-- The input follows --

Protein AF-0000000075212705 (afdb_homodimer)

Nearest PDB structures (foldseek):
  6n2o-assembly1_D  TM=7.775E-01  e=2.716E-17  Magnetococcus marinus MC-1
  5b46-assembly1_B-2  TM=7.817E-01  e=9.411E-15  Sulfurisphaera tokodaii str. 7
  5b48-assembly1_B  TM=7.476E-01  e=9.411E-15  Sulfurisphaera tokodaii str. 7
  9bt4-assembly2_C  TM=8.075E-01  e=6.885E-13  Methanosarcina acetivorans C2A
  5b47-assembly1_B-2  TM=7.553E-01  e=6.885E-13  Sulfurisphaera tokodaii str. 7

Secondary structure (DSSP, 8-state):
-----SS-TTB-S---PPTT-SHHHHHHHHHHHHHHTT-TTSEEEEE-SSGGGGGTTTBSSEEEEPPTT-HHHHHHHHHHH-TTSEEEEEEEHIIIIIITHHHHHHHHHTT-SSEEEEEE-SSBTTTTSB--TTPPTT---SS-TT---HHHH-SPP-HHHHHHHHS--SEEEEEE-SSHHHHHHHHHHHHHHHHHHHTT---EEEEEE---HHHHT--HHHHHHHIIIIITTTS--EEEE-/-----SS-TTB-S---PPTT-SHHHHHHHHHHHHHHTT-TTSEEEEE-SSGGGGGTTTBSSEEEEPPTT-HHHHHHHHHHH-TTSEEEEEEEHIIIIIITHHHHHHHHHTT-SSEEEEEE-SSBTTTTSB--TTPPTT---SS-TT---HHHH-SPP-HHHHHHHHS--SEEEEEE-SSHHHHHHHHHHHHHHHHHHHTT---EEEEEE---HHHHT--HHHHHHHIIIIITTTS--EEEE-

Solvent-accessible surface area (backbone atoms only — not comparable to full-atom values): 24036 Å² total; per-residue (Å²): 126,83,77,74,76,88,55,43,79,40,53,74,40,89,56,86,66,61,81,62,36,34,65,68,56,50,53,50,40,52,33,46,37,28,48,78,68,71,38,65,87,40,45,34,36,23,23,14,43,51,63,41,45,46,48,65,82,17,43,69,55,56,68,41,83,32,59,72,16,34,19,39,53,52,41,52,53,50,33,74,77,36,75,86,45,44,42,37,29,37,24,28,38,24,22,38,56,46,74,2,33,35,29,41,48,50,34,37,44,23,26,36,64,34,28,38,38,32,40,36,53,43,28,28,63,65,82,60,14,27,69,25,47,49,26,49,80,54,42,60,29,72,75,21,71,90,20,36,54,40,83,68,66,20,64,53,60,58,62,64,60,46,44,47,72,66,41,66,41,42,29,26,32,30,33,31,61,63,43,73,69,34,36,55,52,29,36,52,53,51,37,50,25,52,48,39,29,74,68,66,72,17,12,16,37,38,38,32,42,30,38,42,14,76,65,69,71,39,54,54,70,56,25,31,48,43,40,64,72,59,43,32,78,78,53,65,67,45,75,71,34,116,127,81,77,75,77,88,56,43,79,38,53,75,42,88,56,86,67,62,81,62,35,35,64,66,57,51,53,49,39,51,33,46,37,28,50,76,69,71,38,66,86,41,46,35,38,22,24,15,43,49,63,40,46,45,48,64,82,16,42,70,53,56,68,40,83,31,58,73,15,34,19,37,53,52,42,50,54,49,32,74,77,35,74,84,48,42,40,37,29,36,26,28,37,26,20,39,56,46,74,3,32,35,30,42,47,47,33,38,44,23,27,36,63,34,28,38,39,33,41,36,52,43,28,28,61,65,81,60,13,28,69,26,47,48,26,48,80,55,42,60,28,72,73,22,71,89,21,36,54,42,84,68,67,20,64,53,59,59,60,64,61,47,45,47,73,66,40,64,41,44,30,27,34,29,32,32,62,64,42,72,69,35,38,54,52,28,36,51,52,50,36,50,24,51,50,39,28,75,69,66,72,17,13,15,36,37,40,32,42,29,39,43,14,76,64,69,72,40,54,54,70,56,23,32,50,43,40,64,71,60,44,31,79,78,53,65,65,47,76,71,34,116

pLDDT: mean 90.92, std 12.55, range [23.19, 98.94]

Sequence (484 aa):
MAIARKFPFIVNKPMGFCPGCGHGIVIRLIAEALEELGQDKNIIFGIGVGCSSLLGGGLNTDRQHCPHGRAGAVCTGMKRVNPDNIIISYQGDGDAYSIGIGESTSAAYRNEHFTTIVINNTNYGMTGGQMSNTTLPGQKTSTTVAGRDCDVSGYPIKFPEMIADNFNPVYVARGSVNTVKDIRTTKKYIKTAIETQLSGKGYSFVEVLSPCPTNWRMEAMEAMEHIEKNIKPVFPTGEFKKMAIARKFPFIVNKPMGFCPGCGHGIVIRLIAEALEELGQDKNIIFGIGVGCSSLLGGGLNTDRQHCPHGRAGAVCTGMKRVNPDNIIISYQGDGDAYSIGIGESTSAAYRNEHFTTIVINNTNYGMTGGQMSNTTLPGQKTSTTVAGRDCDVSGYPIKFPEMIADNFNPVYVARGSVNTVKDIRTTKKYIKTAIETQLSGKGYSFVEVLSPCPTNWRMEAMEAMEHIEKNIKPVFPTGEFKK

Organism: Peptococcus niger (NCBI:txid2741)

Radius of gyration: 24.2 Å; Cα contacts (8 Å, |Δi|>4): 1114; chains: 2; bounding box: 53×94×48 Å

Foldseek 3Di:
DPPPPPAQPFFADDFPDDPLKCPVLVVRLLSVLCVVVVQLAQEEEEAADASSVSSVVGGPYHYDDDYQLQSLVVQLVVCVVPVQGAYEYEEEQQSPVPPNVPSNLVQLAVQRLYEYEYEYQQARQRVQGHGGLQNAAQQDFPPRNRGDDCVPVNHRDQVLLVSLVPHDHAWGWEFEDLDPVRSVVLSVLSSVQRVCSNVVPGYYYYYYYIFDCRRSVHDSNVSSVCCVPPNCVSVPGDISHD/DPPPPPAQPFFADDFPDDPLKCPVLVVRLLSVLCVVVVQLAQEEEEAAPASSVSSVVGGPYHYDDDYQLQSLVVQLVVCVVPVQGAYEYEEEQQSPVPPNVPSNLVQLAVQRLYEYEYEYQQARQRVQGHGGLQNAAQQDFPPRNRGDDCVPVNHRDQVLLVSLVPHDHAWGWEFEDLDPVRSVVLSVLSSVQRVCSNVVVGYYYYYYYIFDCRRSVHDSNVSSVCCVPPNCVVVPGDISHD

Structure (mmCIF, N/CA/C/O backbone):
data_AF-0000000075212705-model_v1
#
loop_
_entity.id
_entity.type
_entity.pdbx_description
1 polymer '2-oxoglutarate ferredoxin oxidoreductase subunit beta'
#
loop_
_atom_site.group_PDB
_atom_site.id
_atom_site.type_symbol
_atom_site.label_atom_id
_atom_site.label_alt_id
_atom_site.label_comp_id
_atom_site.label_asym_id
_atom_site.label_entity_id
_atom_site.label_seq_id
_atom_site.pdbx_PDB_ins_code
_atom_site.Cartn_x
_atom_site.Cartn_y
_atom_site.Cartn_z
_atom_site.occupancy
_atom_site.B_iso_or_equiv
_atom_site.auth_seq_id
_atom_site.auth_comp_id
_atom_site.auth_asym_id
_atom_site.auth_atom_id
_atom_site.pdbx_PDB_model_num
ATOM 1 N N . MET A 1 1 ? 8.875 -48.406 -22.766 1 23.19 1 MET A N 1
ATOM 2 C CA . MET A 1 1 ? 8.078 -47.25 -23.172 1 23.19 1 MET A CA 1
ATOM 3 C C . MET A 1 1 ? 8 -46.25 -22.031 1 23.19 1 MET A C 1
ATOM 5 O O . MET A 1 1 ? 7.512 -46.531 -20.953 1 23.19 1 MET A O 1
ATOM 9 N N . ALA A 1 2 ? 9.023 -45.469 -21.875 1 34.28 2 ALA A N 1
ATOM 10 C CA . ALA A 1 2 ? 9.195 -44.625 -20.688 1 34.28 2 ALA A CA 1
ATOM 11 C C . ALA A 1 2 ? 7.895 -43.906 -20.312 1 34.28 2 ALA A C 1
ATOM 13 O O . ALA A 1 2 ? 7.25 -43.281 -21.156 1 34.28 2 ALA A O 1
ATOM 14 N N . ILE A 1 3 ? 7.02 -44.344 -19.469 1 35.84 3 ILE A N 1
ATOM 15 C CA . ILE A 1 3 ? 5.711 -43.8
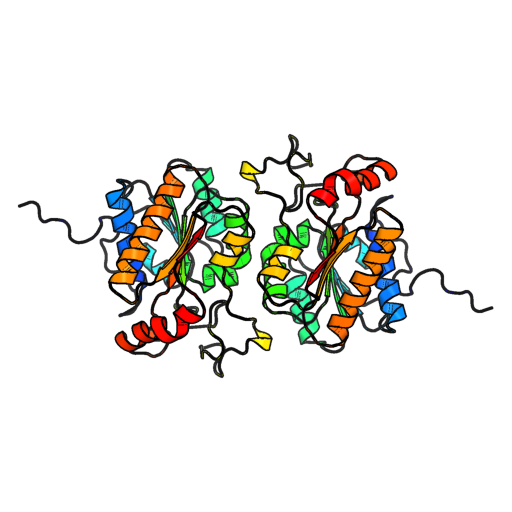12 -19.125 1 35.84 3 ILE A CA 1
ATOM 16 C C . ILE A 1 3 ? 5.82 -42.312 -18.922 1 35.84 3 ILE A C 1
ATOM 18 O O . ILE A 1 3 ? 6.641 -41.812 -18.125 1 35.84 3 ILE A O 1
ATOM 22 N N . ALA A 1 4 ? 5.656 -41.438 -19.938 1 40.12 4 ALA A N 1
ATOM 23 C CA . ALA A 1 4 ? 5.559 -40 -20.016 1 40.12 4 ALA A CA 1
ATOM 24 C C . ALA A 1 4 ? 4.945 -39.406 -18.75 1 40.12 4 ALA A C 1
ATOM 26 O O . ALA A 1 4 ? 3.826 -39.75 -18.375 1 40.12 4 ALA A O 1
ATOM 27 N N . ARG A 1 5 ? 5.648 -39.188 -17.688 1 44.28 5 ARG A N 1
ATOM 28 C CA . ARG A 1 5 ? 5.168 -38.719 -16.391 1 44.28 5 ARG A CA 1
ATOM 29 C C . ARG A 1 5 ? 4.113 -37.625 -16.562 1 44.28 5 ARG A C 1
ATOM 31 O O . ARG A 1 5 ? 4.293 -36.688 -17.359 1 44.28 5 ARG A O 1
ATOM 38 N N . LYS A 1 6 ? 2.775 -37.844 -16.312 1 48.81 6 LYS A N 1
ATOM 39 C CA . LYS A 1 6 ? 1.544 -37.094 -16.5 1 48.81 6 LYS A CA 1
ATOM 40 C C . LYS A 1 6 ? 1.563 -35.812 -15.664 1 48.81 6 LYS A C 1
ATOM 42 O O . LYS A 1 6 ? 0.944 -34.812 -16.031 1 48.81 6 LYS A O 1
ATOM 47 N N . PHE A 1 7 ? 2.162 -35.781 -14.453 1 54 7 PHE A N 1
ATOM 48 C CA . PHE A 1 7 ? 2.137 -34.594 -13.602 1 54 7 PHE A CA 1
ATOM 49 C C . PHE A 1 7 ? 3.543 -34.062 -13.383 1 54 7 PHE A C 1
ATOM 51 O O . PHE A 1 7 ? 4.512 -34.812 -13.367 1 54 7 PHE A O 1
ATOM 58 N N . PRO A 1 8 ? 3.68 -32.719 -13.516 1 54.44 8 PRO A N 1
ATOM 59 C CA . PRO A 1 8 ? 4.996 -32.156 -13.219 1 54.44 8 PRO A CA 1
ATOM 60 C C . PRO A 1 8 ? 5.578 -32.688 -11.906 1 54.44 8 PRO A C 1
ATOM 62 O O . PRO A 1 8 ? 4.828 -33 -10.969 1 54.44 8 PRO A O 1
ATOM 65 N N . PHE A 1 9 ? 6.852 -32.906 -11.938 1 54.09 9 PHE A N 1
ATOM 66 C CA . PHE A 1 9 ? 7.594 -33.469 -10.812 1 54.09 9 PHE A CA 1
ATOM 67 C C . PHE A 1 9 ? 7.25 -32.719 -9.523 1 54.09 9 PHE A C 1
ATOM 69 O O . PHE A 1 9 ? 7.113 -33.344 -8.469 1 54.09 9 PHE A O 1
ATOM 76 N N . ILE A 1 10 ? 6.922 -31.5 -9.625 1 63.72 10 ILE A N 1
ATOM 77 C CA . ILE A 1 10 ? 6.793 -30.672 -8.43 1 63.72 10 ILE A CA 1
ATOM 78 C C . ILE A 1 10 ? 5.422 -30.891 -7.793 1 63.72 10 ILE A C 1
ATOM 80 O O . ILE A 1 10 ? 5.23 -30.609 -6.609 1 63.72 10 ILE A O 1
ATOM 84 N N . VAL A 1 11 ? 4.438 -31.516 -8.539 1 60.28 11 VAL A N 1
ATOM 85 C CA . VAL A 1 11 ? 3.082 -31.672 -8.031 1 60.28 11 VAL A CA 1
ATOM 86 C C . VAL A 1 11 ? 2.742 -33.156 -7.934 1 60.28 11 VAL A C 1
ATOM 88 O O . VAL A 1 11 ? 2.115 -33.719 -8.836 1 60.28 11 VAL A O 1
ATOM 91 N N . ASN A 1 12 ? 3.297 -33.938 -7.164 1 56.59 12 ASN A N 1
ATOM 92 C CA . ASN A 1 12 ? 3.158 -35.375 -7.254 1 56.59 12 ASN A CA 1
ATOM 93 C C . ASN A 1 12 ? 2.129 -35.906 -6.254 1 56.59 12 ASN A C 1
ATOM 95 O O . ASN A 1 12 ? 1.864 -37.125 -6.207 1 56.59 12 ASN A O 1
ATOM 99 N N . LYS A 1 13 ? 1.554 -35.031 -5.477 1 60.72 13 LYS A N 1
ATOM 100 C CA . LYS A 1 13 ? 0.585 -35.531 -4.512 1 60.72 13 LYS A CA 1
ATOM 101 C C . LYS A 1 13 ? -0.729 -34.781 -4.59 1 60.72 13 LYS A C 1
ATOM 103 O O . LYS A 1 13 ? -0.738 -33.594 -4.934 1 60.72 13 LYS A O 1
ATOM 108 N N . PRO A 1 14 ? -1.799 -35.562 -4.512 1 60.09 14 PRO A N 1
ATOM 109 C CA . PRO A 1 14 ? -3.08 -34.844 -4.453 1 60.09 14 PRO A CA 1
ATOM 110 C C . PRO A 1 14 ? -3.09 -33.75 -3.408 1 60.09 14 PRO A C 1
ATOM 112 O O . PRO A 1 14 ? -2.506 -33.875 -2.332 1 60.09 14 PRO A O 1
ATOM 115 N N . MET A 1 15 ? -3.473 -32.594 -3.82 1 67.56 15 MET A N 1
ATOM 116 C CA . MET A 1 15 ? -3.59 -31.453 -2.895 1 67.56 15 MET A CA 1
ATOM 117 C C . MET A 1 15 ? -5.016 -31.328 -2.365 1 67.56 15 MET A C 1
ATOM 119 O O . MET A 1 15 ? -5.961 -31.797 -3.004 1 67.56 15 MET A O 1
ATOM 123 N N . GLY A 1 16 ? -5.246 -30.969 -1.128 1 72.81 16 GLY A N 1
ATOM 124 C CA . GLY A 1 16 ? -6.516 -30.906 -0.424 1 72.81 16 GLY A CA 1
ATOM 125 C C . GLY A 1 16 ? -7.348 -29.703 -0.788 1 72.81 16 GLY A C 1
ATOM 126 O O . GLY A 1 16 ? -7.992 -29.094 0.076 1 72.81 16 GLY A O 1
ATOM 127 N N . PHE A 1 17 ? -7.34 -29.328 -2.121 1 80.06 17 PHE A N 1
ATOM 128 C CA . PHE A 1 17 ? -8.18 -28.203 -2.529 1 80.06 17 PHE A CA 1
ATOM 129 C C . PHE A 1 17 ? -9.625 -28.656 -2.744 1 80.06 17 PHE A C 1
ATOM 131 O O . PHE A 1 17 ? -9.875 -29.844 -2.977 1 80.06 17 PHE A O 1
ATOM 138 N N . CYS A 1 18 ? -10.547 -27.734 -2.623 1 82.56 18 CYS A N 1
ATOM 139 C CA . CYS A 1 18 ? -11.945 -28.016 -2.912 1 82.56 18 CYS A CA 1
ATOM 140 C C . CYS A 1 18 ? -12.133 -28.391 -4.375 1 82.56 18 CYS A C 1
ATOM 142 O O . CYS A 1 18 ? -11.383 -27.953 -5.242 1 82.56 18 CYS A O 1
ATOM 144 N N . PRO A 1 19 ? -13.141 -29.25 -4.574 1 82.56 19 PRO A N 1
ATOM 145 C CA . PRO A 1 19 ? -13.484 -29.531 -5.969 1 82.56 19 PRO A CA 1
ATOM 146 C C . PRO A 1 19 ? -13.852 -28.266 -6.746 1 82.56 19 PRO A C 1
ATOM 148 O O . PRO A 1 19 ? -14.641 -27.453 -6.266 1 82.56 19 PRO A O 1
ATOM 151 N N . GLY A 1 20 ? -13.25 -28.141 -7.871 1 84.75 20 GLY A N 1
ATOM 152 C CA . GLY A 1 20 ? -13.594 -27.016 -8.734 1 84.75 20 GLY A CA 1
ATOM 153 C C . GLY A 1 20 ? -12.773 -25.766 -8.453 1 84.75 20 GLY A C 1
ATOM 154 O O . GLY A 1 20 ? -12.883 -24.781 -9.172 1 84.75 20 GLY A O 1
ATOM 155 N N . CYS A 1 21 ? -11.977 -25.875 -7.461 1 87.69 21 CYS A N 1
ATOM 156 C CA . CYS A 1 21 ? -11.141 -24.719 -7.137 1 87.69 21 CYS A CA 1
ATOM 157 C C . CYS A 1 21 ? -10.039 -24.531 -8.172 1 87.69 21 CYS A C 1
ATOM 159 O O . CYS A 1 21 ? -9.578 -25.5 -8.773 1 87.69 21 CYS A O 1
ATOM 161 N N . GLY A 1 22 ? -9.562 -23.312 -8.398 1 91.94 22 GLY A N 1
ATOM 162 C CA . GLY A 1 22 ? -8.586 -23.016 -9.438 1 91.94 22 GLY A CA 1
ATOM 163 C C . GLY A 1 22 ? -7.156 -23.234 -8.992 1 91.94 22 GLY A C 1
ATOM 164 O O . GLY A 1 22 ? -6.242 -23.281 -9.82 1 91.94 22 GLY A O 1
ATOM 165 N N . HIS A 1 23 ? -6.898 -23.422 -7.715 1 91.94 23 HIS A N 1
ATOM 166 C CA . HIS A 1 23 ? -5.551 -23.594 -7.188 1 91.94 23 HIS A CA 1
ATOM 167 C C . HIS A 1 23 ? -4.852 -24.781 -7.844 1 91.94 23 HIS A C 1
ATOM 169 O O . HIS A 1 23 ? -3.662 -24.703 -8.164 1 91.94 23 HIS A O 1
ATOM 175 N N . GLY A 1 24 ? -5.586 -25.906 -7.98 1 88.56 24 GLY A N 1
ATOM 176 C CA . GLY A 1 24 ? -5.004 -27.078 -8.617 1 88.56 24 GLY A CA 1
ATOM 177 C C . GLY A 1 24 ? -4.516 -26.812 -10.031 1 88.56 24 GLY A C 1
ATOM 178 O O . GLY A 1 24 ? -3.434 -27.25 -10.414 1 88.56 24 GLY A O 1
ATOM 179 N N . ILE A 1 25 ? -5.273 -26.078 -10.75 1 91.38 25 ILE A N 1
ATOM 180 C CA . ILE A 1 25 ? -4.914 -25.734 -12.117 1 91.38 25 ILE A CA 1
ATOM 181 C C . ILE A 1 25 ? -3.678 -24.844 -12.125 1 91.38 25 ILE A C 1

-- The input concluded --
-- The input follows --

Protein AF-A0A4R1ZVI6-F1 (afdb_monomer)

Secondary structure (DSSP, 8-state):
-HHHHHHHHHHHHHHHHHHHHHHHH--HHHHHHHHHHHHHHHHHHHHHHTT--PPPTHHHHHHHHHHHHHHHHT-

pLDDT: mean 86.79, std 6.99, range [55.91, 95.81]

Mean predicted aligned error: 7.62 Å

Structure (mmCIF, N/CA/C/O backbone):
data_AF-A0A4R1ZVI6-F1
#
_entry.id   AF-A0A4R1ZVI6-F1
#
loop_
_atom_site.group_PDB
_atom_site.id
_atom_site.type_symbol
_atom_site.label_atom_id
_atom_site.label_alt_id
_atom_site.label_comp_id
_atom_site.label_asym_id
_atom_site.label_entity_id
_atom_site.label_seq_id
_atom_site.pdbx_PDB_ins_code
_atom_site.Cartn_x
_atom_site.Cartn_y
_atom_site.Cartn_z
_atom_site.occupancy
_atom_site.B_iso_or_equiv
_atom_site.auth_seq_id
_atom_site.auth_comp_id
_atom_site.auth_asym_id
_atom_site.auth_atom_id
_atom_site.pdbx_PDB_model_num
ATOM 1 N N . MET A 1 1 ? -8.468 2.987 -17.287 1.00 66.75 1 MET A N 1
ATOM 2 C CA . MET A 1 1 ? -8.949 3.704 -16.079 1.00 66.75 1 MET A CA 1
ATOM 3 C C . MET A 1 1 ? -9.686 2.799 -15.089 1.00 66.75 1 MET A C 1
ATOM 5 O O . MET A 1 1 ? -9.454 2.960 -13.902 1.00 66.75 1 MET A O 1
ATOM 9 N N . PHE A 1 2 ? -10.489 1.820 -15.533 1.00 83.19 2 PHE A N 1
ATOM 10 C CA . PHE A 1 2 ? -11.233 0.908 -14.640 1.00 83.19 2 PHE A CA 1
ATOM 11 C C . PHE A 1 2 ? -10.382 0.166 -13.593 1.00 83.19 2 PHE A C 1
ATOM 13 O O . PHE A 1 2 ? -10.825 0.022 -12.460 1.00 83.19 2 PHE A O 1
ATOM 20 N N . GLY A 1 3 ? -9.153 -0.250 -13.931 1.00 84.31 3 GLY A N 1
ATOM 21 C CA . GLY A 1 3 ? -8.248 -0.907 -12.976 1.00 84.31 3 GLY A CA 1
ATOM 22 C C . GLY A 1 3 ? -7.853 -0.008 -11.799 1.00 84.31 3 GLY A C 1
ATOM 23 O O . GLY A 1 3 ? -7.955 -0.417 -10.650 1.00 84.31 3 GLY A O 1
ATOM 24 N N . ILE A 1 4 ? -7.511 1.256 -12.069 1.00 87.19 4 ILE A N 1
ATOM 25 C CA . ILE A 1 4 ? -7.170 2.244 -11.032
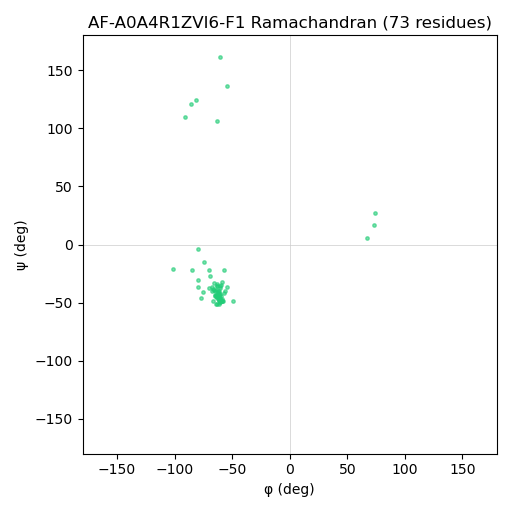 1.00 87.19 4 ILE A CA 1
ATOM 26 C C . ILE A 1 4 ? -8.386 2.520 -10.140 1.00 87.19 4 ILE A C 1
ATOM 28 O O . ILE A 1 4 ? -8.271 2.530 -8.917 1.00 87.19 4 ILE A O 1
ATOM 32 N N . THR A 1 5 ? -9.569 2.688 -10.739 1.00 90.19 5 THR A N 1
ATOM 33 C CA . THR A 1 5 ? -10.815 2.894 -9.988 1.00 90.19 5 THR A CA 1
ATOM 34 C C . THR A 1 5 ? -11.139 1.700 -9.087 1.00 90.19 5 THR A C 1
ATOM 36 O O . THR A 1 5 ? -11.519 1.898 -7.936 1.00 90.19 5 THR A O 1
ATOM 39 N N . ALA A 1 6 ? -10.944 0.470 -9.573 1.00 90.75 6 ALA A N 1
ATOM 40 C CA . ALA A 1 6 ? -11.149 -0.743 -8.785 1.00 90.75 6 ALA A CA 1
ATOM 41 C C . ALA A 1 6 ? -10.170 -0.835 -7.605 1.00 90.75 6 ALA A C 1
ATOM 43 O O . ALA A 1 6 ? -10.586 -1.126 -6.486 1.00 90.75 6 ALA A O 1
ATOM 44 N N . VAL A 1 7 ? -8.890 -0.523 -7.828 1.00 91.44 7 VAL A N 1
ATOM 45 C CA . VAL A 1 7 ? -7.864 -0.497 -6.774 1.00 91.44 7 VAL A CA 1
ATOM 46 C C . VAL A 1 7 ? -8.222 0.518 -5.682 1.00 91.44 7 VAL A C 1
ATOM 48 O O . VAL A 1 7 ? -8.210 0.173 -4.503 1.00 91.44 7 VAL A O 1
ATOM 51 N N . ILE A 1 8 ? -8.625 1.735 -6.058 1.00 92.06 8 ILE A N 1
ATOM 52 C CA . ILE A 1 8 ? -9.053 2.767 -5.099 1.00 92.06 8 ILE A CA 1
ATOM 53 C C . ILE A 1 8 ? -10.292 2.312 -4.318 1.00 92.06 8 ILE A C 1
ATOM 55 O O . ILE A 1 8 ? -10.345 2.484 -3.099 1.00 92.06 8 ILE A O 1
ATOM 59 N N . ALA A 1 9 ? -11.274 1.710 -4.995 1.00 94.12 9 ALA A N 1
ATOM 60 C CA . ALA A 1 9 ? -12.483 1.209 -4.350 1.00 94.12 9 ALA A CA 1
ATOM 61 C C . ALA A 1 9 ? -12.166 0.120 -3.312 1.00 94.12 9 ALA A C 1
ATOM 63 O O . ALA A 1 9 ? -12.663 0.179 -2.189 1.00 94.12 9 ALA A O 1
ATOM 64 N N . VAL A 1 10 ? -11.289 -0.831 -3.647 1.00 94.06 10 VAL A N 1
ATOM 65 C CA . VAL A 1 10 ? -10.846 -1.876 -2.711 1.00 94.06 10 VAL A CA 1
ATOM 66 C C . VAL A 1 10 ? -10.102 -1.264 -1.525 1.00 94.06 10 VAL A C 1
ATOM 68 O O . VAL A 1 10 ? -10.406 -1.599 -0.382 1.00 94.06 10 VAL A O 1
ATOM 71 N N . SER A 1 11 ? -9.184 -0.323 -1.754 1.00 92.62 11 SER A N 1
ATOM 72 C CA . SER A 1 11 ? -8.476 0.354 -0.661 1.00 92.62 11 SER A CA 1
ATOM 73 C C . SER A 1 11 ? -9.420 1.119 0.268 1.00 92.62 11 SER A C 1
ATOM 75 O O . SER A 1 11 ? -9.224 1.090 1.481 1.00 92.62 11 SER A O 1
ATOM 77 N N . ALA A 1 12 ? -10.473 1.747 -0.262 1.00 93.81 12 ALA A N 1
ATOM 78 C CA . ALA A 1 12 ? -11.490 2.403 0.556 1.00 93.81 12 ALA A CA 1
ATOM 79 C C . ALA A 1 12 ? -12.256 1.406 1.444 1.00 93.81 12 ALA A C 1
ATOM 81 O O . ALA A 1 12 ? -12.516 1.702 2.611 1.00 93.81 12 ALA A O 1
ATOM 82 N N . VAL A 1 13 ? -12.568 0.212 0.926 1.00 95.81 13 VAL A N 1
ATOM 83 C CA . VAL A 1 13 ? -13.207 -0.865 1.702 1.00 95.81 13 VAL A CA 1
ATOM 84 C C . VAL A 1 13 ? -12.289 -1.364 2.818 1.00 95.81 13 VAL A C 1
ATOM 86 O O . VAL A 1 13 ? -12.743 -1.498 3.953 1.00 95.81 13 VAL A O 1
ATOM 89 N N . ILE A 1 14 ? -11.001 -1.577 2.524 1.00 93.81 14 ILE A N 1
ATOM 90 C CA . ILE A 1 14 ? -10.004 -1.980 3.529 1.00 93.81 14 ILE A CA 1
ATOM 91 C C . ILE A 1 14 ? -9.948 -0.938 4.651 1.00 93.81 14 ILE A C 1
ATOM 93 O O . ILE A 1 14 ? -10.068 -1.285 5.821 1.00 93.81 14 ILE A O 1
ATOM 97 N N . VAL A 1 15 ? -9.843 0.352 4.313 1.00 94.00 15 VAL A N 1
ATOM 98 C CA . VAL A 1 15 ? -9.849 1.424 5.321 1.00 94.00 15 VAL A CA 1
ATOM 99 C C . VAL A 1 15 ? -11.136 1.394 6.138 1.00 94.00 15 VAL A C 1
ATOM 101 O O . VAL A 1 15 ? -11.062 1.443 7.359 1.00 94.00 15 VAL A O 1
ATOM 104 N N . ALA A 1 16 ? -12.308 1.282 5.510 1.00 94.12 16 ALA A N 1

-- The input concluded --

### [Work to complete]
Give only a number, the count of lines above that include the string "Sulfurisphaera".

### [Solution for this problem]
3